Start of RECORDS

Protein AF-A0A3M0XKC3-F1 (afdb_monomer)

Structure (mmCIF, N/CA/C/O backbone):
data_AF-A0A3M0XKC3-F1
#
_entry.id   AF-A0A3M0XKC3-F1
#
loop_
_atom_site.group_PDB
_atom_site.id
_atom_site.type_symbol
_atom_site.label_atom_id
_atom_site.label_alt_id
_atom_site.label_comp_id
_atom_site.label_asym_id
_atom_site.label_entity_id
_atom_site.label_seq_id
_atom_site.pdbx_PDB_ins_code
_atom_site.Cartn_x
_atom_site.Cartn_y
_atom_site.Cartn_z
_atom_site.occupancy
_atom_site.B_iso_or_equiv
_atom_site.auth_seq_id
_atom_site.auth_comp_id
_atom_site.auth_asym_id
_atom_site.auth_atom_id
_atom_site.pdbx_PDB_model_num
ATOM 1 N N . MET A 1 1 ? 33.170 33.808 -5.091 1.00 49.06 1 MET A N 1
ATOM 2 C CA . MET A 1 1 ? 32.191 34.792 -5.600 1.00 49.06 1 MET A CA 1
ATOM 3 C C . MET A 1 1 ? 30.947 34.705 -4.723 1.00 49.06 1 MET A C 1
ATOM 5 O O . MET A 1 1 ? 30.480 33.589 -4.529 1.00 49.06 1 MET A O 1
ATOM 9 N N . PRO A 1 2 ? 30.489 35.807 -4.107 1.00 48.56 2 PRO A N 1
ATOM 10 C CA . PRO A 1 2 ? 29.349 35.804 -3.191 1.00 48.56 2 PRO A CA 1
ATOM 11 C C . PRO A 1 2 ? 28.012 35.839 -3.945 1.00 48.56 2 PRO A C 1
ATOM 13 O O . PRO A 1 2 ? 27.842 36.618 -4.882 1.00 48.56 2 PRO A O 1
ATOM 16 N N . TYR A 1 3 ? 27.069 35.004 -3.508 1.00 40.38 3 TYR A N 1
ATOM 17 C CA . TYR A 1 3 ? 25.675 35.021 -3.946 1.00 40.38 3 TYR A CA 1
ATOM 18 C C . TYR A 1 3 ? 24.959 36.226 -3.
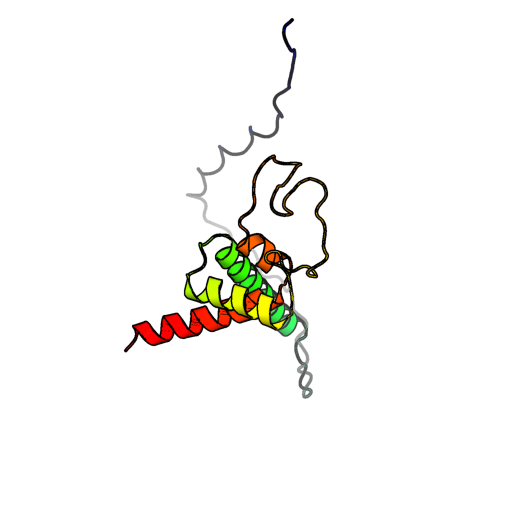322 1.00 40.38 3 TYR A C 1
ATOM 20 O O . TYR A 1 3 ? 24.937 36.390 -2.102 1.00 40.38 3 TYR A O 1
ATOM 28 N N . GLN A 1 4 ? 24.390 37.074 -4.175 1.00 47.56 4 GLN A N 1
ATOM 29 C CA . GLN A 1 4 ? 23.471 38.136 -3.790 1.00 47.56 4 GLN A CA 1
ATOM 30 C C . GLN A 1 4 ? 22.040 37.594 -3.662 1.00 47.56 4 GLN A C 1
ATOM 32 O O . GLN A 1 4 ? 21.591 36.829 -4.508 1.00 47.56 4 GLN A O 1
ATOM 37 N N . GLY A 1 5 ? 21.329 38.089 -2.645 1.00 47.59 5 GLY A N 1
ATOM 38 C CA . GLY A 1 5 ? 19.939 38.544 -2.756 1.00 47.59 5 GLY A CA 1
ATOM 39 C C . GLY A 1 5 ? 18.835 37.499 -2.937 1.00 47.59 5 GLY A C 1
ATOM 40 O O . GLY A 1 5 ? 18.487 37.145 -4.056 1.00 47.59 5 GLY A O 1
ATOM 41 N N . GLY A 1 6 ? 18.158 37.162 -1.837 1.00 46.28 6 GLY A N 1
ATOM 42 C CA . GLY A 1 6 ? 16.770 36.695 -1.838 1.00 46.28 6 GLY A CA 1
ATOM 43 C C . GLY A 1 6 ? 15.966 37.536 -0.848 1.00 46.28 6 GLY A C 1
ATOM 44 O O . GLY A 1 6 ? 16.225 37.493 0.352 1.00 46.28 6 GLY A O 1
ATOM 45 N N . GLN A 1 7 ? 15.060 38.367 -1.364 1.00 50.44 7 GLN A N 1
ATOM 46 C CA . GLN A 1 7 ? 14.208 39.268 -0.592 1.00 50.44 7 GLN A CA 1
ATOM 47 C C . GLN A 1 7 ? 13.238 38.516 0.328 1.00 50.44 7 GLN A C 1
ATOM 49 O O . GLN A 1 7 ? 12.611 37.539 -0.072 1.00 50.44 7 GLN A O 1
ATOM 54 N N . LEU A 1 8 ? 13.075 39.031 1.551 1.00 48.69 8 LEU A N 1
ATOM 55 C CA . LEU A 1 8 ? 12.012 38.643 2.474 1.00 48.69 8 LEU A CA 1
ATOM 56 C C . LEU A 1 8 ? 10.646 39.137 1.970 1.00 48.69 8 LEU A C 1
ATOM 58 O O . LEU A 1 8 ? 10.464 40.324 1.698 1.00 48.69 8 LEU A O 1
ATOM 62 N N . ASN A 1 9 ? 9.668 38.233 1.948 1.00 50.44 9 ASN A N 1
ATOM 63 C CA . ASN A 1 9 ? 8.273 38.524 1.621 1.00 50.44 9 ASN A CA 1
ATOM 64 C C . ASN A 1 9 ? 7.605 39.404 2.711 1.00 50.44 9 ASN A C 1
ATOM 66 O O . ASN A 1 9 ? 7.707 39.084 3.898 1.00 50.44 9 ASN A O 1
ATOM 70 N N . PRO A 1 10 ? 6.864 40.473 2.354 1.00 52.88 10 PRO A N 1
ATOM 71 C CA . PRO A 1 10 ? 6.340 41.469 3.302 1.00 52.88 10 PRO A CA 1
ATOM 72 C C . PRO A 1 10 ? 5.029 41.097 4.034 1.00 52.88 10 PRO A C 1
ATOM 74 O O . PRO A 1 10 ? 4.426 41.955 4.672 1.00 52.88 10 PRO A O 1
ATOM 77 N N . TRP A 1 11 ? 4.578 39.840 4.006 1.00 46.38 11 TRP A N 1
ATOM 78 C CA . TRP A 1 11 ? 3.239 39.452 4.495 1.00 46.38 11 TRP A CA 1
ATOM 79 C C . TRP A 1 11 ? 3.155 38.954 5.957 1.00 46.38 11 TRP A C 1
ATOM 81 O O . TRP A 1 11 ? 2.081 38.565 6.402 1.00 46.38 11 TRP A O 1
ATOM 91 N N . ILE A 1 12 ? 4.235 39.007 6.751 1.00 52.91 12 ILE A N 1
ATOM 92 C CA . ILE A 1 12 ? 4.269 38.441 8.128 1.00 52.91 12 ILE A CA 1
ATOM 93 C C . ILE A 1 12 ? 4.097 39.504 9.244 1.00 52.91 12 ILE A C 1
ATOM 95 O O . ILE A 1 12 ? 4.312 39.236 10.419 1.00 52.91 12 ILE A O 1
ATOM 99 N N . LYS A 1 13 ? 3.660 40.735 8.945 1.00 43.75 13 LYS A N 1
ATOM 100 C CA . LYS A 1 13 ? 3.562 41.811 9.967 1.00 43.75 13 LYS A CA 1
ATOM 101 C C . LYS A 1 13 ? 2.152 42.130 10.490 1.00 43.75 13 LYS A C 1
ATOM 103 O O . LYS A 1 13 ? 1.965 43.177 1
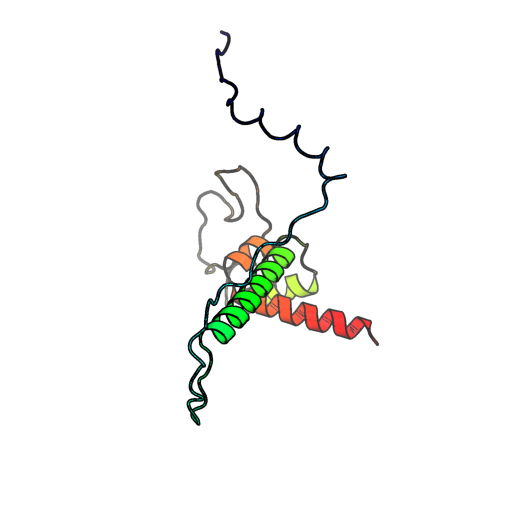1.098 1.00 43.75 13 LYS A O 1
ATOM 108 N N . GLY A 1 14 ? 1.164 41.256 10.289 1.00 45.75 14 GLY A N 1
ATOM 109 C CA . GLY A 1 14 ? -0.250 41.605 10.505 1.00 45.75 14 GLY A CA 1
ATOM 110 C C . GLY A 1 14 ? -1.034 40.864 11.593 1.00 45.75 14 GLY A C 1
ATOM 111 O O . GLY A 1 14 ? -2.249 41.011 11.602 1.00 45.75 14 GLY A O 1
ATOM 112 N N . LEU A 1 15 ? -0.424 40.054 12.471 1.00 47.78 15 LEU A N 1
ATOM 113 C CA . LEU A 1 15 ? -1.199 39.150 13.345 1.00 47.78 15 LEU A CA 1
ATOM 114 C C . LEU A 1 15 ? -0.748 39.107 14.818 1.00 47.78 15 LEU A C 1
ATOM 116 O O . LEU A 1 15 ? -0.603 38.026 15.379 1.00 47.78 15 LEU A O 1
ATOM 120 N N . VAL A 1 16 ? -0.502 40.257 15.461 1.00 50.56 16 VAL A N 1
ATOM 121 C CA . VAL A 1 16 ? -0.139 40.282 16.904 1.00 50.56 16 VAL A CA 1
ATOM 122 C C . VAL A 1 16 ? -0.898 41.320 17.749 1.00 50.56 16 VAL A C 1
ATOM 124 O O . VAL A 1 16 ? -0.733 41.350 18.961 1.00 50.56 16 VAL A O 1
ATOM 127 N N . ILE A 1 17 ? -1.802 42.140 17.207 1.00 52.59 17 ILE A N 1
ATOM 128 C CA . ILE A 1 17 ? -2.500 43.141 18.041 1.00 52.59 17 ILE A CA 1
ATOM 129 C C . ILE A 1 17 ? -3.985 43.177 17.707 1.00 52.59 17 ILE A C 1
ATOM 131 O O . ILE A 1 17 ? -4.420 44.068 16.999 1.00 52.59 17 ILE A O 1
ATOM 135 N N . PHE A 1 18 ? -4.764 42.206 18.191 1.00 44.47 18 PHE A N 1
ATOM 136 C CA . PHE A 1 18 ? -6.218 42.370 18.363 1.00 44.47 18 PHE A CA 1
ATOM 137 C C . PHE A 1 18 ? -6.782 41.287 19.300 1.00 44.47 18 PHE A C 1
ATOM 139 O O . PHE A 1 18 ? -7.687 40.537 18.956 1.00 44.47 18 PHE A O 1
ATOM 146 N N . ASN A 1 19 ? -6.201 41.149 20.495 1.00 43.81 19 ASN A N 1
ATOM 147 C CA . ASN A 1 19 ? -6.759 40.278 21.539 1.00 43.81 19 ASN A CA 1
ATOM 148 C C . ASN A 1 19 ? -6.738 40.954 22.918 1.00 43.81 19 ASN A C 1
ATOM 150 O O . ASN A 1 19 ? -6.386 40.357 23.930 1.00 43.81 19 ASN A O 1
ATOM 154 N N . LEU A 1 20 ? -7.069 42.250 22.938 1.00 49.50 20 LEU A N 1
ATOM 155 C CA . LEU A 1 20 ? -7.197 43.025 24.167 1.00 49.50 20 LEU A CA 1
ATOM 156 C C . LEU A 1 20 ? -8.103 44.247 23.944 1.00 49.50 20 LEU A C 1
ATOM 158 O O . LEU A 1 20 ? -7.596 45.327 23.678 1.00 49.50 20 LEU A O 1
ATOM 162 N N . MET A 1 21 ? -9.426 44.055 23.999 1.00 48.75 21 MET A N 1
ATOM 163 C CA . MET A 1 21 ? -10.452 45.048 24.400 1.00 48.75 21 MET A CA 1
ATOM 164 C C . MET A 1 21 ? -11.832 44.667 23.843 1.00 48.75 21 MET A C 1
ATOM 166 O O . MET A 1 21 ? -12.306 45.273 22.892 1.00 48.75 21 MET A O 1
ATOM 170 N N . ILE A 1 22 ? -12.512 43.696 24.457 1.00 51.81 22 ILE A N 1
ATOM 171 C CA . ILE A 1 22 ? -13.987 43.691 24.506 1.00 51.81 22 ILE A CA 1
ATOM 172 C C . ILE A 1 22 ? -14.389 43.225 25.910 1.00 51.81 22 ILE A C 1
ATOM 174 O O . ILE A 1 22 ? -14.864 42.116 26.127 1.00 51.81 22 ILE A O 1
ATOM 178 N N . ILE A 1 23 ? -14.122 44.077 26.896 1.00 51.88 23 ILE A N 1
ATOM 179 C CA . ILE A 1 23 ? -14.830 44.078 28.175 1.00 51.88 23 ILE A CA 1
ATOM 180 C C . ILE A 1 23 ? -15.239 45.535 28.381 1.00 51.88 23 ILE A C 1
ATOM 182 O O . ILE A 1 23 ? -14.399 46.421 28.238 1.00 51.88 23 ILE A O 1
ATOM 186 N N . LEU A 1 24 ? -16.509 45.740 28.740 1.00 50.97 24 LEU A N 1
ATOM 187 C CA . LEU A 1 24 ? -17.197 47.011 29.017 1.00 50.97 24 LEU A CA 1
ATOM 188 C C . LEU A 1 24 ? -17.841 47.685 27.794 1.00 50.97 24 LEU A C 1
ATOM 190 O O . LEU A 1 24 ? -17.212 48.439 27.061 1.00 50.97 24 LEU A O 1
ATOM 194 N N . GLY A 1 25 ? -19.146 47.463 27.630 1.00 46.31 25 GLY A N 1
ATOM 195 C CA . GLY A 1 25 ? -19.961 48.209 26.673 1.00 46.31 25 GLY A CA 1
ATOM 196 C C . GLY A 1 25 ? -21.340 47.598 26.474 1.00 46.31 25 GLY A C 1
ATOM 197 O O . GLY A 1 25 ? -21.628 47.060 25.413 1.00 46.31 25 GLY A O 1
ATOM 198 N N . GLY A 1 26 ? -22.173 47.625 27.513 1.00 41.78 26 GLY A N 1
ATOM 199 C CA . GLY A 1 26 ? -23.595 47.336 27.363 1.00 41.78 26 GLY A CA 1
ATOM 200 C C . GLY A 1 26 ? -24.356 48.461 26.649 1.00 41.78 26 GLY A C 1
ATOM 201 O O . GLY A 1 26 ? -23.851 49.573 26.506 1.00 41.78 26 GLY A O 1
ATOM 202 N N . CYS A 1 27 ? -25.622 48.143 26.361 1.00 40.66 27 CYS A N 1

End of RECORDS

Write back word for word every line in the entries above from the one with "ATOM 91 N N" to the one with "ATOM 114 C C", ends included, and none of the pictures.

* **ANSWER AREA**:
ATOM 91 N N . ILE A 1 12 ? 4.235 39.007 6.751 1.00 52.91 12 ILE A N 1
ATOM 92 C CA . ILE A 1 12 ? 4.269 38.441 8.128 1.00 52.91 12 ILE A CA 1
ATOM 93 C C . ILE A 1 12 ? 4.097 39.504 9.244 1.00 52.91 12 ILE A C 1
ATOM 95 O O . ILE A 1 12 ? 4.312 39.236 10.419 1.00 52.91 12 ILE A O 1
ATOM 99 N N . LYS A 1 13 ? 3.660 40.735 8.945 1.00 43.75 13 LYS A N 1
ATOM 100 C CA . LYS A 1 13 ? 3.562 41.811 9.967 1.00 43.75 13 LYS A CA 1
ATOM 101 C C . LYS A 1 13 ? 2.152 42.130 10.490 1.00 43.75 13 LYS A C 1
ATOM 103 O O . LYS A 1 13 ? 1.965 43.177 1
1.098 1.00 43.75 13 LYS A O 1
ATOM 108 N N . GLY A 1 14 ? 1.164 41.256 10.289 1.00 45.75 14 GLY A N 1
ATOM 109 C CA . GLY A 1 14 ? -0.250 41.605 10.505 1.00 45.75 14 GLY A CA 1
ATOM 110 C C . GLY A 1 14 ? -1.034 40.864 11.593 1.00 45.75 14 GLY A C 1
ATOM 111 O O . GLY A 1 14 ? -2.249 41.011 11.602 1.00 45.75 14 GLY A O 1
ATOM 112 N N . LEU A 1 15 ? -0.424 40.054 12.471 1.00 47.78 15 LEU A N 1
ATOM 113 C CA . LEU A 1 15 ? -1.199 39.150 13.345 1.00 47.78 15 LEU A CA 1
ATOM 114 C C . LEU A 1 15 ? -0.748 39.107 14.818 1.00 47.78 15 LEU A C 1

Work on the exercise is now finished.